LeftExchange
U.S. Loses Seat on U.N. Rights Commission

On Thursday May 3, 2001 a miracle took place. According to Evelyn Leopold, the great power broker has lost its place on the United Nations sponsored Human Rights Commission. This is the first time since 1947 the U.S. has not sat on that commission.
The Hypocrisy has Ended!

The Human Rights Commission probes rights abuses throughout the world. One has to wonder if the fact that a U.S. delegate has sat on this Commission for so long has contributed to the complete lack of investigation into U.S. practices around the world: disseminating fear and terror, promoting dictatorship and depotism. The United States is currently the largest seller of arms and weapons in the world. America has trained tyrants around the globe in how to abuse, exterminate, disappear, torture and violate the people of the lower classes.
Instead France, Austria and Sweden were chosen for the three seats allocated to Western countries that were up for election.
Not that France’s record on human rights is stellar. Remember that they were a major player in the genocide in Rwanda.
The commission was created in 1947 and the United States, Russia and India had served on the body ever since. Eleanor Roosevelt, the widow of President Franklin D. Roosevelt, was the first U.S. delegate to the commission, which issued the landmark Universal Declaration of Human Rights in 1948. However, American support for the Declaration has been anything but enthusiastic. Per usual, the United States has taken an all-too-frequent “pragmatic” approach to its application: translation=profits come before people.

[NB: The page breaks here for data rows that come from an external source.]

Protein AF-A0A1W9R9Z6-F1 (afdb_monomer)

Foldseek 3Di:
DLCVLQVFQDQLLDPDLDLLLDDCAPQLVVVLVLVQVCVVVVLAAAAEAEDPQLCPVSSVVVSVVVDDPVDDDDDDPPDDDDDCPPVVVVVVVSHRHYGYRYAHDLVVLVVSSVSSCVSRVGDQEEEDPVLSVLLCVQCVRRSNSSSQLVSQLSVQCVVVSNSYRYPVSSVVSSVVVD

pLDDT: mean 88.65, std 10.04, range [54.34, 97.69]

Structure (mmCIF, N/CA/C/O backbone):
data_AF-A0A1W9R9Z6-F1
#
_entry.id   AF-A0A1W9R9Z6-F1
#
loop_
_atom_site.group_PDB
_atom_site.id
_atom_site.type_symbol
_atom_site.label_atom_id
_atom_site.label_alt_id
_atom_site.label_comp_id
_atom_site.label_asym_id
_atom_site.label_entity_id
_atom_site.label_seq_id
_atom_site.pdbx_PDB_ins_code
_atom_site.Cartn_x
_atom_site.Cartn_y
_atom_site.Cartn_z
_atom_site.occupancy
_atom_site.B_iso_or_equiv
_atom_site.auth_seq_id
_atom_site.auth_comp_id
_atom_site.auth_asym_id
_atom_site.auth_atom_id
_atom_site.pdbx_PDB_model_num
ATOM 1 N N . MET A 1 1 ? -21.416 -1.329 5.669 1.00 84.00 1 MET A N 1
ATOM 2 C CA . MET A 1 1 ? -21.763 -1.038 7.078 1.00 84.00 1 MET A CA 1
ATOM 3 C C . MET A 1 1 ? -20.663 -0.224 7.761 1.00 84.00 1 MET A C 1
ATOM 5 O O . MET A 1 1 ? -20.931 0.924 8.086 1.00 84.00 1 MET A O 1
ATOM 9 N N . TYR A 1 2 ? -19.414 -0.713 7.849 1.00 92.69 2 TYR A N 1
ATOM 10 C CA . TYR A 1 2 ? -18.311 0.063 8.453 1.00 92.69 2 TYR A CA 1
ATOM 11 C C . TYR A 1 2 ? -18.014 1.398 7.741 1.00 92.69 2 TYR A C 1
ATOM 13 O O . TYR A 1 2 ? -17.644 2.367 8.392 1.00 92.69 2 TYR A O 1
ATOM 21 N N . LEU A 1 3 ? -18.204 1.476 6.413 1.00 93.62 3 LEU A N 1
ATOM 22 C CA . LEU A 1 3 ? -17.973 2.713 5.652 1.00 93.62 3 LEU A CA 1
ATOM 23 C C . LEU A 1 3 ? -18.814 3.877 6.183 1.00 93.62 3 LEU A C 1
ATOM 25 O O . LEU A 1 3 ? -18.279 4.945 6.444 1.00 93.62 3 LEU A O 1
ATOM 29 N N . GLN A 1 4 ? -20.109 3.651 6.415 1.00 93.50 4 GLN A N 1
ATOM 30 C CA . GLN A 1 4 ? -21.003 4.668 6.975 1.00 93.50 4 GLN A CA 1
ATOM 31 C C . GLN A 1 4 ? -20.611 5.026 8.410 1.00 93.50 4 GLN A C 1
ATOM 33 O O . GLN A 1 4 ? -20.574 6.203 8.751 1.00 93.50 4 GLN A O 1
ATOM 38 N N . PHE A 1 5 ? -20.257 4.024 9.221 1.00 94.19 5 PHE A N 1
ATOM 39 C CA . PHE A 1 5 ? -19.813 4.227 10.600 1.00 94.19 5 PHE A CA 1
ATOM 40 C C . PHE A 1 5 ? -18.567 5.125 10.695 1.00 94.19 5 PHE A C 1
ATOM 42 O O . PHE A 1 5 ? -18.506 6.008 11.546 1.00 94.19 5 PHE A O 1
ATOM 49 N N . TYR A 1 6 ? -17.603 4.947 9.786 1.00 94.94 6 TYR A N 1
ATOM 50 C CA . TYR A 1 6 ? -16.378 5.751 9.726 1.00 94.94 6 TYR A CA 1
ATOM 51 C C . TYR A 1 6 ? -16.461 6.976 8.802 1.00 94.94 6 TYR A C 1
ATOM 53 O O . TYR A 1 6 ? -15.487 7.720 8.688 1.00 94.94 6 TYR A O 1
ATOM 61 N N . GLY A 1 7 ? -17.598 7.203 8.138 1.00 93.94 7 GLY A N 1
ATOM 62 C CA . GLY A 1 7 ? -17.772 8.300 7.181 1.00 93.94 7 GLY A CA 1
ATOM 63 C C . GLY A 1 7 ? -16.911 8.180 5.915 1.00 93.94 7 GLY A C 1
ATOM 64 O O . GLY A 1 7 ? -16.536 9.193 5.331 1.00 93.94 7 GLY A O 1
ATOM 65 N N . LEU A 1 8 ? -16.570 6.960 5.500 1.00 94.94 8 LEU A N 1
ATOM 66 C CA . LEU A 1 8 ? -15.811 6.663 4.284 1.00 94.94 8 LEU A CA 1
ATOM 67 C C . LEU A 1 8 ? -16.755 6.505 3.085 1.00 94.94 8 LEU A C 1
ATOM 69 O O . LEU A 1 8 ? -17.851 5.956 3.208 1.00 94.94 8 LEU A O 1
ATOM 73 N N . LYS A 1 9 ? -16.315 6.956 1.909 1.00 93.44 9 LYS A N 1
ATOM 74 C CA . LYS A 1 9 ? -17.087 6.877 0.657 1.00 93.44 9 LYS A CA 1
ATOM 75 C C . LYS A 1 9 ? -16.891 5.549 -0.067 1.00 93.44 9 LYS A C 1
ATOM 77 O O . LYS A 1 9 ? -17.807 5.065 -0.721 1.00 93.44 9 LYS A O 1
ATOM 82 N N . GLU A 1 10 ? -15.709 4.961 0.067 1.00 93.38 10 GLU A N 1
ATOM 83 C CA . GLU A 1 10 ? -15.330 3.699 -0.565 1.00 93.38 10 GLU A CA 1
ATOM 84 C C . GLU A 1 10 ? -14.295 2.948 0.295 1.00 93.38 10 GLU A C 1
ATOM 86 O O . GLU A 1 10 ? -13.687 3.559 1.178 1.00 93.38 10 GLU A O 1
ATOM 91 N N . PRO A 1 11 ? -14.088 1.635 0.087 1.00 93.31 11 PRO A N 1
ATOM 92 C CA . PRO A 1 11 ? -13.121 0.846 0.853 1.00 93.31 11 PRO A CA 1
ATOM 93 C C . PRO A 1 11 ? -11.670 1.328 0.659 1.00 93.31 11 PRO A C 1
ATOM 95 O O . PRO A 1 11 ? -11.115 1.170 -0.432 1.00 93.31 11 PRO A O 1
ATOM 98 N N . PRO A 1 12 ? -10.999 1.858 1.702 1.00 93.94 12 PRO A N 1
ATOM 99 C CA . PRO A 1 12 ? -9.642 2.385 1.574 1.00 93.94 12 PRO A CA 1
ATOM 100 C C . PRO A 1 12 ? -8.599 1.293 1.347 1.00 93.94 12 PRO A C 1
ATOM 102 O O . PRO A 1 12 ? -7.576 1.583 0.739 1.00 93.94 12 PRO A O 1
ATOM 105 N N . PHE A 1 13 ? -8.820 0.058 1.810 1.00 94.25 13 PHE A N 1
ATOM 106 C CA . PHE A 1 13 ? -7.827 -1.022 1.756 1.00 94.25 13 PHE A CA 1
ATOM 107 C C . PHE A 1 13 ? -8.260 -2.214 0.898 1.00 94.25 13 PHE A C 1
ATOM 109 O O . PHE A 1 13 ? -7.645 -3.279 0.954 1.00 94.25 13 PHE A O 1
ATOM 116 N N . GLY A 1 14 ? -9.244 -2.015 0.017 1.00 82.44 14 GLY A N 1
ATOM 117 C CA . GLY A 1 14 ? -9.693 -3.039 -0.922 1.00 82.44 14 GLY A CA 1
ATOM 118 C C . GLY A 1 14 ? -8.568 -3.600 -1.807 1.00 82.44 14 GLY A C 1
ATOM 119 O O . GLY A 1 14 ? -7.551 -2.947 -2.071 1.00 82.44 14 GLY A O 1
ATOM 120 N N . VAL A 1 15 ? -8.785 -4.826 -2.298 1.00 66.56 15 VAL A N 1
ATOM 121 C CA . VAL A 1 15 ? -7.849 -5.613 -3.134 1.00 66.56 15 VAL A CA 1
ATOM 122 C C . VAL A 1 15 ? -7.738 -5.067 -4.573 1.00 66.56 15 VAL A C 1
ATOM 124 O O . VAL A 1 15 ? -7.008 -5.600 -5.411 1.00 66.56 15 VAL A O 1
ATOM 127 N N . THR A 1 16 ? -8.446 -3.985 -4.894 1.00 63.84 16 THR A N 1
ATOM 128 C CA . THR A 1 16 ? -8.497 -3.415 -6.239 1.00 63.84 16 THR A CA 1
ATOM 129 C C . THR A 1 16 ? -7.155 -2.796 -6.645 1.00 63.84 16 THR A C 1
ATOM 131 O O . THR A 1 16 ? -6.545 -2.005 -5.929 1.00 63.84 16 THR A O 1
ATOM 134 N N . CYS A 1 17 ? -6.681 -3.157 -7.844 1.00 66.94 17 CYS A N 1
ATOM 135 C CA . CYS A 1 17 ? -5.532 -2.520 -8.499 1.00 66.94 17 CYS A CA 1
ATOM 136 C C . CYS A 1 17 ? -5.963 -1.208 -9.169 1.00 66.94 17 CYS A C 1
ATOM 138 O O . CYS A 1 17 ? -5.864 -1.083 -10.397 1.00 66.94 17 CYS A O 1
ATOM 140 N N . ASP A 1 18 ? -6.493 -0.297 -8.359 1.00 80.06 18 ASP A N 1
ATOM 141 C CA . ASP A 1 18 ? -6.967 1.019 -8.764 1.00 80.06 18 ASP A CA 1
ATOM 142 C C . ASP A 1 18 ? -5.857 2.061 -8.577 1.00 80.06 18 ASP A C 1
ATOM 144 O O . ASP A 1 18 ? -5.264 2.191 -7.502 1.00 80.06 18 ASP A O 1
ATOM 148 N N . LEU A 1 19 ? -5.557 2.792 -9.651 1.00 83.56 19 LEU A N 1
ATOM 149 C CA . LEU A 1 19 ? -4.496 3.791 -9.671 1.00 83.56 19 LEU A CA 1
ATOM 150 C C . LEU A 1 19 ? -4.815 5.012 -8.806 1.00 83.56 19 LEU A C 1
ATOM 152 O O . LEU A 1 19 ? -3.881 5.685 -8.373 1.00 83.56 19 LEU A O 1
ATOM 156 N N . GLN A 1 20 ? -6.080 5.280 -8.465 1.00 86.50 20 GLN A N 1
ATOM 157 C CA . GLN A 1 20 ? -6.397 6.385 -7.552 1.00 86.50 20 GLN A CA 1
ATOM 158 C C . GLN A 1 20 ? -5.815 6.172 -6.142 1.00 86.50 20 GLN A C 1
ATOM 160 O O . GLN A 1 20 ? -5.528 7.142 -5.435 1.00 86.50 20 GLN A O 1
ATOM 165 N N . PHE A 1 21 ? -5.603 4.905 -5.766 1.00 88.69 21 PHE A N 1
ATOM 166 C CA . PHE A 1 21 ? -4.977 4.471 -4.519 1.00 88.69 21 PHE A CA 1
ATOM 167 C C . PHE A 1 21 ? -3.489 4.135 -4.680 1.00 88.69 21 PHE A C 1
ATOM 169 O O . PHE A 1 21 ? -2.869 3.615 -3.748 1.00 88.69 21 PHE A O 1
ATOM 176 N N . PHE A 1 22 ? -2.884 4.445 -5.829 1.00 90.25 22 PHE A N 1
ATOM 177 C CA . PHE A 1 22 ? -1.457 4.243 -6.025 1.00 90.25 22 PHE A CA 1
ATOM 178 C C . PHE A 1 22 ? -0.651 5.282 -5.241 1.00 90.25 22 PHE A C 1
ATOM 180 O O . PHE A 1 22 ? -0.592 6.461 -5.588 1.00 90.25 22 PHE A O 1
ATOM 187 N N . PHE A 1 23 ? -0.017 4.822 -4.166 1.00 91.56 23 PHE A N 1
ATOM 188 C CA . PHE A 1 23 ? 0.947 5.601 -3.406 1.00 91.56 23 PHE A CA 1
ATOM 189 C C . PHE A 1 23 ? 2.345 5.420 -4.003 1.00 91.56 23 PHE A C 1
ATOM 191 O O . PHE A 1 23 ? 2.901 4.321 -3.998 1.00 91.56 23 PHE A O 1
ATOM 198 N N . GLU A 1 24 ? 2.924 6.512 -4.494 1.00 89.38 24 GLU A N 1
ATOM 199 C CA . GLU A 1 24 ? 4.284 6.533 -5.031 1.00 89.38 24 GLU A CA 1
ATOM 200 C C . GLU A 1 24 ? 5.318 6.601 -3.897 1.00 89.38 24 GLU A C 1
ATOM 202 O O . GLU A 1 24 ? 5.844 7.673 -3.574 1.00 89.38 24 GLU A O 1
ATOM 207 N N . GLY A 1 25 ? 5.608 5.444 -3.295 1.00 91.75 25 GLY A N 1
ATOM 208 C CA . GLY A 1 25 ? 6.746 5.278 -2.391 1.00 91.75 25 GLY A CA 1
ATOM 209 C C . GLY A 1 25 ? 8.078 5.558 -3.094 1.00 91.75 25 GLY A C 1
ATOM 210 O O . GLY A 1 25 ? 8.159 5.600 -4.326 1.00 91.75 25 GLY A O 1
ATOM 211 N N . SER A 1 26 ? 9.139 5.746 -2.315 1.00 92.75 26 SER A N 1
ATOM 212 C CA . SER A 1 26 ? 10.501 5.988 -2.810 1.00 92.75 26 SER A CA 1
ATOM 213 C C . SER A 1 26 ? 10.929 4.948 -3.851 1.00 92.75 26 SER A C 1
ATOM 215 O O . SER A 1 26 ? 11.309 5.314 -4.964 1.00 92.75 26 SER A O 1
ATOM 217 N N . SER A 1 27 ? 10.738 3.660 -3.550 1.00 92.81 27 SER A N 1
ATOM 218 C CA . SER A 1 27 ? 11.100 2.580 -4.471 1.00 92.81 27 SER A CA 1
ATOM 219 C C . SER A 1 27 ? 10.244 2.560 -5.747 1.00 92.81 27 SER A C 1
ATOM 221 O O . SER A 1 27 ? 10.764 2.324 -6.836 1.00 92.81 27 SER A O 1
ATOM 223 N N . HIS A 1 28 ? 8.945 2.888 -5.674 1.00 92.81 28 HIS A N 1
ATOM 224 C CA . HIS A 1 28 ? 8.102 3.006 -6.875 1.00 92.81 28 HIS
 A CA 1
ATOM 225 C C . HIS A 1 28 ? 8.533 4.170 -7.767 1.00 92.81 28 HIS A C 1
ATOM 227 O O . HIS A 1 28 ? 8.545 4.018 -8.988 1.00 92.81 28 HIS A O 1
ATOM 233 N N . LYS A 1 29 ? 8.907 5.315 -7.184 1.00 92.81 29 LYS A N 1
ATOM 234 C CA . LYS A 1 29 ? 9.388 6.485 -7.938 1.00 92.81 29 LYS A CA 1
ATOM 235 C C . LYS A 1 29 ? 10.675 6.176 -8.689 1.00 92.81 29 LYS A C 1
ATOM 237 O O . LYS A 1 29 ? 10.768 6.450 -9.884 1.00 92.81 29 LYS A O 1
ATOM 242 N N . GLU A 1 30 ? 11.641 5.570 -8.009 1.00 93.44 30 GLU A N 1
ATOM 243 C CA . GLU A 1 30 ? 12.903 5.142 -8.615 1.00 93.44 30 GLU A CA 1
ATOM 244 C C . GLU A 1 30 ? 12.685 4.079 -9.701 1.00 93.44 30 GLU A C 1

The Bush administration's opposes the Kyoto climate change treaty and plans to build a ”missile defense shield”. It is no wonder the world couldn’t take it any more. The U.S. has repeatedly refused to act on and/or to sign treaties that could make a real difference in the lives of ordinary people. Drill in Alaska? Why not! Arsenic in the water? Sure. Why is there any arsenic in our water?
Washington has also opposed a treaty to ban landmines. Landmines remain on the field long after combatants have left. Maps of where these deadly, indiscriminate weapons are located are usually kept secret—the point is that they are covert.

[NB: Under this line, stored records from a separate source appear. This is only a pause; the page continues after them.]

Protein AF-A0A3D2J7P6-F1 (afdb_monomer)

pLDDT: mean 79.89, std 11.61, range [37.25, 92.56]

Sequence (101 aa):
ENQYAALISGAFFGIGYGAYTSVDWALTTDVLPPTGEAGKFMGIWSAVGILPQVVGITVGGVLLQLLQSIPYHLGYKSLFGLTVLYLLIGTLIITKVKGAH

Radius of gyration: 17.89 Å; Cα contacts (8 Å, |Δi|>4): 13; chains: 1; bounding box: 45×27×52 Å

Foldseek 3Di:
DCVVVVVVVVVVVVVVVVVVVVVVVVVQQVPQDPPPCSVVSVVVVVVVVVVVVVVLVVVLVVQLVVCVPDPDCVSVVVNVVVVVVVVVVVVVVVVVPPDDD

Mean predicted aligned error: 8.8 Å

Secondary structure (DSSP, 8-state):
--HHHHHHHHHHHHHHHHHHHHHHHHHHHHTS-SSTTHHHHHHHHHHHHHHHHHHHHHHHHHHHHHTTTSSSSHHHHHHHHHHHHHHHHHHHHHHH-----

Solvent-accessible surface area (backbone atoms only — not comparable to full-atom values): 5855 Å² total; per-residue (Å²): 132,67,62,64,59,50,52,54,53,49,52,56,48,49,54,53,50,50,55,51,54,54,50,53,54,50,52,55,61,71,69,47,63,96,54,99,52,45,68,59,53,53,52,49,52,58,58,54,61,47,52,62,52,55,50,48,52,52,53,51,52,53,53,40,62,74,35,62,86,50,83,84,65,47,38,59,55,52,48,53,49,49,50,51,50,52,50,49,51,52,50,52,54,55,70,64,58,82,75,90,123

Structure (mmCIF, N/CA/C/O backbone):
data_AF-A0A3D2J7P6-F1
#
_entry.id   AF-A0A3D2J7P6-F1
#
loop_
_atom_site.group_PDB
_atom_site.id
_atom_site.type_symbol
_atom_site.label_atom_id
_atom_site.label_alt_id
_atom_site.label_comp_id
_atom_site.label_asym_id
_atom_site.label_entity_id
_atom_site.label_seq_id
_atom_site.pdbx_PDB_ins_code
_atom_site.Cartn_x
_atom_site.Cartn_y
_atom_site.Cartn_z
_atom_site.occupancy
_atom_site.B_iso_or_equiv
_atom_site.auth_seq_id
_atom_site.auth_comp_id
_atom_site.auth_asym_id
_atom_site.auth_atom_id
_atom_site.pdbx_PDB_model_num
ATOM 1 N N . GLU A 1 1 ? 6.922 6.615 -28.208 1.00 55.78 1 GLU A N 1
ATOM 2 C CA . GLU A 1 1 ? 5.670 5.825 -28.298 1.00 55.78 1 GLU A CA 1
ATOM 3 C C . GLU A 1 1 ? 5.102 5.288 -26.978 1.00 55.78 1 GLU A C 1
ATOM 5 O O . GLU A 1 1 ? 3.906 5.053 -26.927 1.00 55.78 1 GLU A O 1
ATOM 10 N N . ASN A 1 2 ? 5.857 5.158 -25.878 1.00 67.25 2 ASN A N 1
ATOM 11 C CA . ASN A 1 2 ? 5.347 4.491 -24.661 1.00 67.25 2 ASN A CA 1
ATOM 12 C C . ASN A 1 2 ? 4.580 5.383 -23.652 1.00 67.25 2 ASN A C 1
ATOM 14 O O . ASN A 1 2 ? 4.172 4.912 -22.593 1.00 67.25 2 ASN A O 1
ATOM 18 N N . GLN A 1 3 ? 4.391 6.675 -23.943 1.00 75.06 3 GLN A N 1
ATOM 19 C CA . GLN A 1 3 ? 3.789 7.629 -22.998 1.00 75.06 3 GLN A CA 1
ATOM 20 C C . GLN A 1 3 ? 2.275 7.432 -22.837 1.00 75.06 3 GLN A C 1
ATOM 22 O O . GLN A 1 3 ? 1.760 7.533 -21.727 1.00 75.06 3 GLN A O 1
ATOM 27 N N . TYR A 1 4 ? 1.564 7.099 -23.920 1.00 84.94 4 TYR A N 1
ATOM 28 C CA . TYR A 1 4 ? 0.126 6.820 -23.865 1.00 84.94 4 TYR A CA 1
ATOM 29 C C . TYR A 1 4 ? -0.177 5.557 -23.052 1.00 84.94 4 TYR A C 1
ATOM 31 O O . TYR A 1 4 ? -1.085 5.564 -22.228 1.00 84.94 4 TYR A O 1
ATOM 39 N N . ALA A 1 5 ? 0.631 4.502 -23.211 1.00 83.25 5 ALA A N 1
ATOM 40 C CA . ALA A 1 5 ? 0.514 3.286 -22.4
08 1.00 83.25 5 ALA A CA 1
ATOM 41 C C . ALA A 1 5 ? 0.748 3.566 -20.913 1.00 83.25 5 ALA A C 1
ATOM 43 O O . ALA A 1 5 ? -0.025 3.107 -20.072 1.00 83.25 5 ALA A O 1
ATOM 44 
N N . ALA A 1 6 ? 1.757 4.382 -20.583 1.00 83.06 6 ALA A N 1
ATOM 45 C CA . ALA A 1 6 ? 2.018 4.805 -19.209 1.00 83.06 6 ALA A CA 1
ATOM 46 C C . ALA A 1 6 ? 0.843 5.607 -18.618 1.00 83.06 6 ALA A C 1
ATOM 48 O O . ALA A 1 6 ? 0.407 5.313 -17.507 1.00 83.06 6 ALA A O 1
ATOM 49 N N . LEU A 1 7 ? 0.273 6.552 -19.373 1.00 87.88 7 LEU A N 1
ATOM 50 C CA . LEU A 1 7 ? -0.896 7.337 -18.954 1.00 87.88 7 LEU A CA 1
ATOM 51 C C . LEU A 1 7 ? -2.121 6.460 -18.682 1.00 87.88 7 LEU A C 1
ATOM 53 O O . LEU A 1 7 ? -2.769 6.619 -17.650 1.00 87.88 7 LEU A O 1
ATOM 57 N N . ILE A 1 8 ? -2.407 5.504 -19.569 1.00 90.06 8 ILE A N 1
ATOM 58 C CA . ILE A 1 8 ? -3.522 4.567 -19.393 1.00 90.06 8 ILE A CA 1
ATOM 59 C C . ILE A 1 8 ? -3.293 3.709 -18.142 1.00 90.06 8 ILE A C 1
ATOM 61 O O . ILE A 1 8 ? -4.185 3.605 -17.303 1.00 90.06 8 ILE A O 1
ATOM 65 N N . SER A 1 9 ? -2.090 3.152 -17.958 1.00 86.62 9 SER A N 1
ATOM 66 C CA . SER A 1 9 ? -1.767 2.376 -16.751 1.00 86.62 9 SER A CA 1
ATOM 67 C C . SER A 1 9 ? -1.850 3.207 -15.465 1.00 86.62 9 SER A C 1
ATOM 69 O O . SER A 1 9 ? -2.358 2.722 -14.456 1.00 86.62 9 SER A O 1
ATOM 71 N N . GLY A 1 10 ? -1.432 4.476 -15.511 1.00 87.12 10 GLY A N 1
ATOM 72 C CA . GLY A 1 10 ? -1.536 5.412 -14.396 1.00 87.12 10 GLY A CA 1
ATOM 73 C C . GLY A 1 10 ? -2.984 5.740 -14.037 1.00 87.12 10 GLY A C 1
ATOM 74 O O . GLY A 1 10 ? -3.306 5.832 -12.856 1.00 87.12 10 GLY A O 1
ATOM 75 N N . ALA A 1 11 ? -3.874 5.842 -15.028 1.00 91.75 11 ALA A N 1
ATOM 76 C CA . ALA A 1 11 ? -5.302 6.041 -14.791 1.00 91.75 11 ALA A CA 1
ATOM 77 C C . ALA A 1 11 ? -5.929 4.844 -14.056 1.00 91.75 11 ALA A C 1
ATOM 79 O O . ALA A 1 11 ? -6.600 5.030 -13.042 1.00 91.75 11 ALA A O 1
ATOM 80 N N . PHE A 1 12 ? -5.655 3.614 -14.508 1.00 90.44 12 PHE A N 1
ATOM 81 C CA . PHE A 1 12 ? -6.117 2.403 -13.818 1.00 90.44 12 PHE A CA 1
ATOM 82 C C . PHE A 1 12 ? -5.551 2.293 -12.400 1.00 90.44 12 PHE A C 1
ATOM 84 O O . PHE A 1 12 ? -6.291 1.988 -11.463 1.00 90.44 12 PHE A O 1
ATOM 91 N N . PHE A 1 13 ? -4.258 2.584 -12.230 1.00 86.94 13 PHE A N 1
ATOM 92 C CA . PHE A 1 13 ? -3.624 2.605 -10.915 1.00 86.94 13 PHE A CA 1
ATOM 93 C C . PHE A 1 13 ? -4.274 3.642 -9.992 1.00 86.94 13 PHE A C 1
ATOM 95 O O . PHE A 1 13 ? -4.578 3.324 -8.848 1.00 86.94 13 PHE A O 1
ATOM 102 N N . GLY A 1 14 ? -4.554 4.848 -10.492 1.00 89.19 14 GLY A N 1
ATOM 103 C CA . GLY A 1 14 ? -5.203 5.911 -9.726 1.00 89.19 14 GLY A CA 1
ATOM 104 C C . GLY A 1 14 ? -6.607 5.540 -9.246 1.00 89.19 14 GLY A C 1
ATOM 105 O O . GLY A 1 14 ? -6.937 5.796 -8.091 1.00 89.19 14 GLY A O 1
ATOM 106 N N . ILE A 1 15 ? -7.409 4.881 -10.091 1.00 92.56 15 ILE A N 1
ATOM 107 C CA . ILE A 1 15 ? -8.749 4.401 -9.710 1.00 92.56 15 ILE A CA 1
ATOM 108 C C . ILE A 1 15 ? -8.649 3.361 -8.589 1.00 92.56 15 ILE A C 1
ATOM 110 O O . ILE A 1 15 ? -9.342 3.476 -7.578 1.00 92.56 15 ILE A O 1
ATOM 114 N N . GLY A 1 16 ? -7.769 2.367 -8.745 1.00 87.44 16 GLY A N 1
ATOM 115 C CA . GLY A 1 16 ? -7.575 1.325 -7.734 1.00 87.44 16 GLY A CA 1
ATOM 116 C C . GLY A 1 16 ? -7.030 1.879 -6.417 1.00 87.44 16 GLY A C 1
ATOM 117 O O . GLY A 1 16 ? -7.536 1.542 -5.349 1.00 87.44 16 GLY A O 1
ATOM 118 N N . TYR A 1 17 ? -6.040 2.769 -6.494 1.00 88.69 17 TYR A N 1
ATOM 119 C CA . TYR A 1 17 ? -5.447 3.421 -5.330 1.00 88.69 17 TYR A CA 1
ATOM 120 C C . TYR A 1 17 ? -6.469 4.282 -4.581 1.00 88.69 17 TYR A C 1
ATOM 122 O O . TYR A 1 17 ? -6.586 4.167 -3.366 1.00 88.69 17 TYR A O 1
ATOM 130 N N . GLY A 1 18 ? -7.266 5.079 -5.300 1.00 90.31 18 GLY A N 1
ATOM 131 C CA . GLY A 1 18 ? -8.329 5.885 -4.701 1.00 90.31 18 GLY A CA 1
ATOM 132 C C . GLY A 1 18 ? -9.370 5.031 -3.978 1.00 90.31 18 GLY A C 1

Children, women, farmers, ordinary citizens step on the mines years later, and either die outright or suffer horrible pain and injury. Today, the same companies that manufacture mines will offer to locate them and dispose of them. . .for a price.
And the United States has consistently blocked measures that would make generic AIDS drugs available to those who most need them.
Certainly, this has been a long time coming. I wonder what it will mean for the committee, but I hope it means an aggressive look at U.S. Foreign Policy and its never ending quest to grind the labor classes into extinction.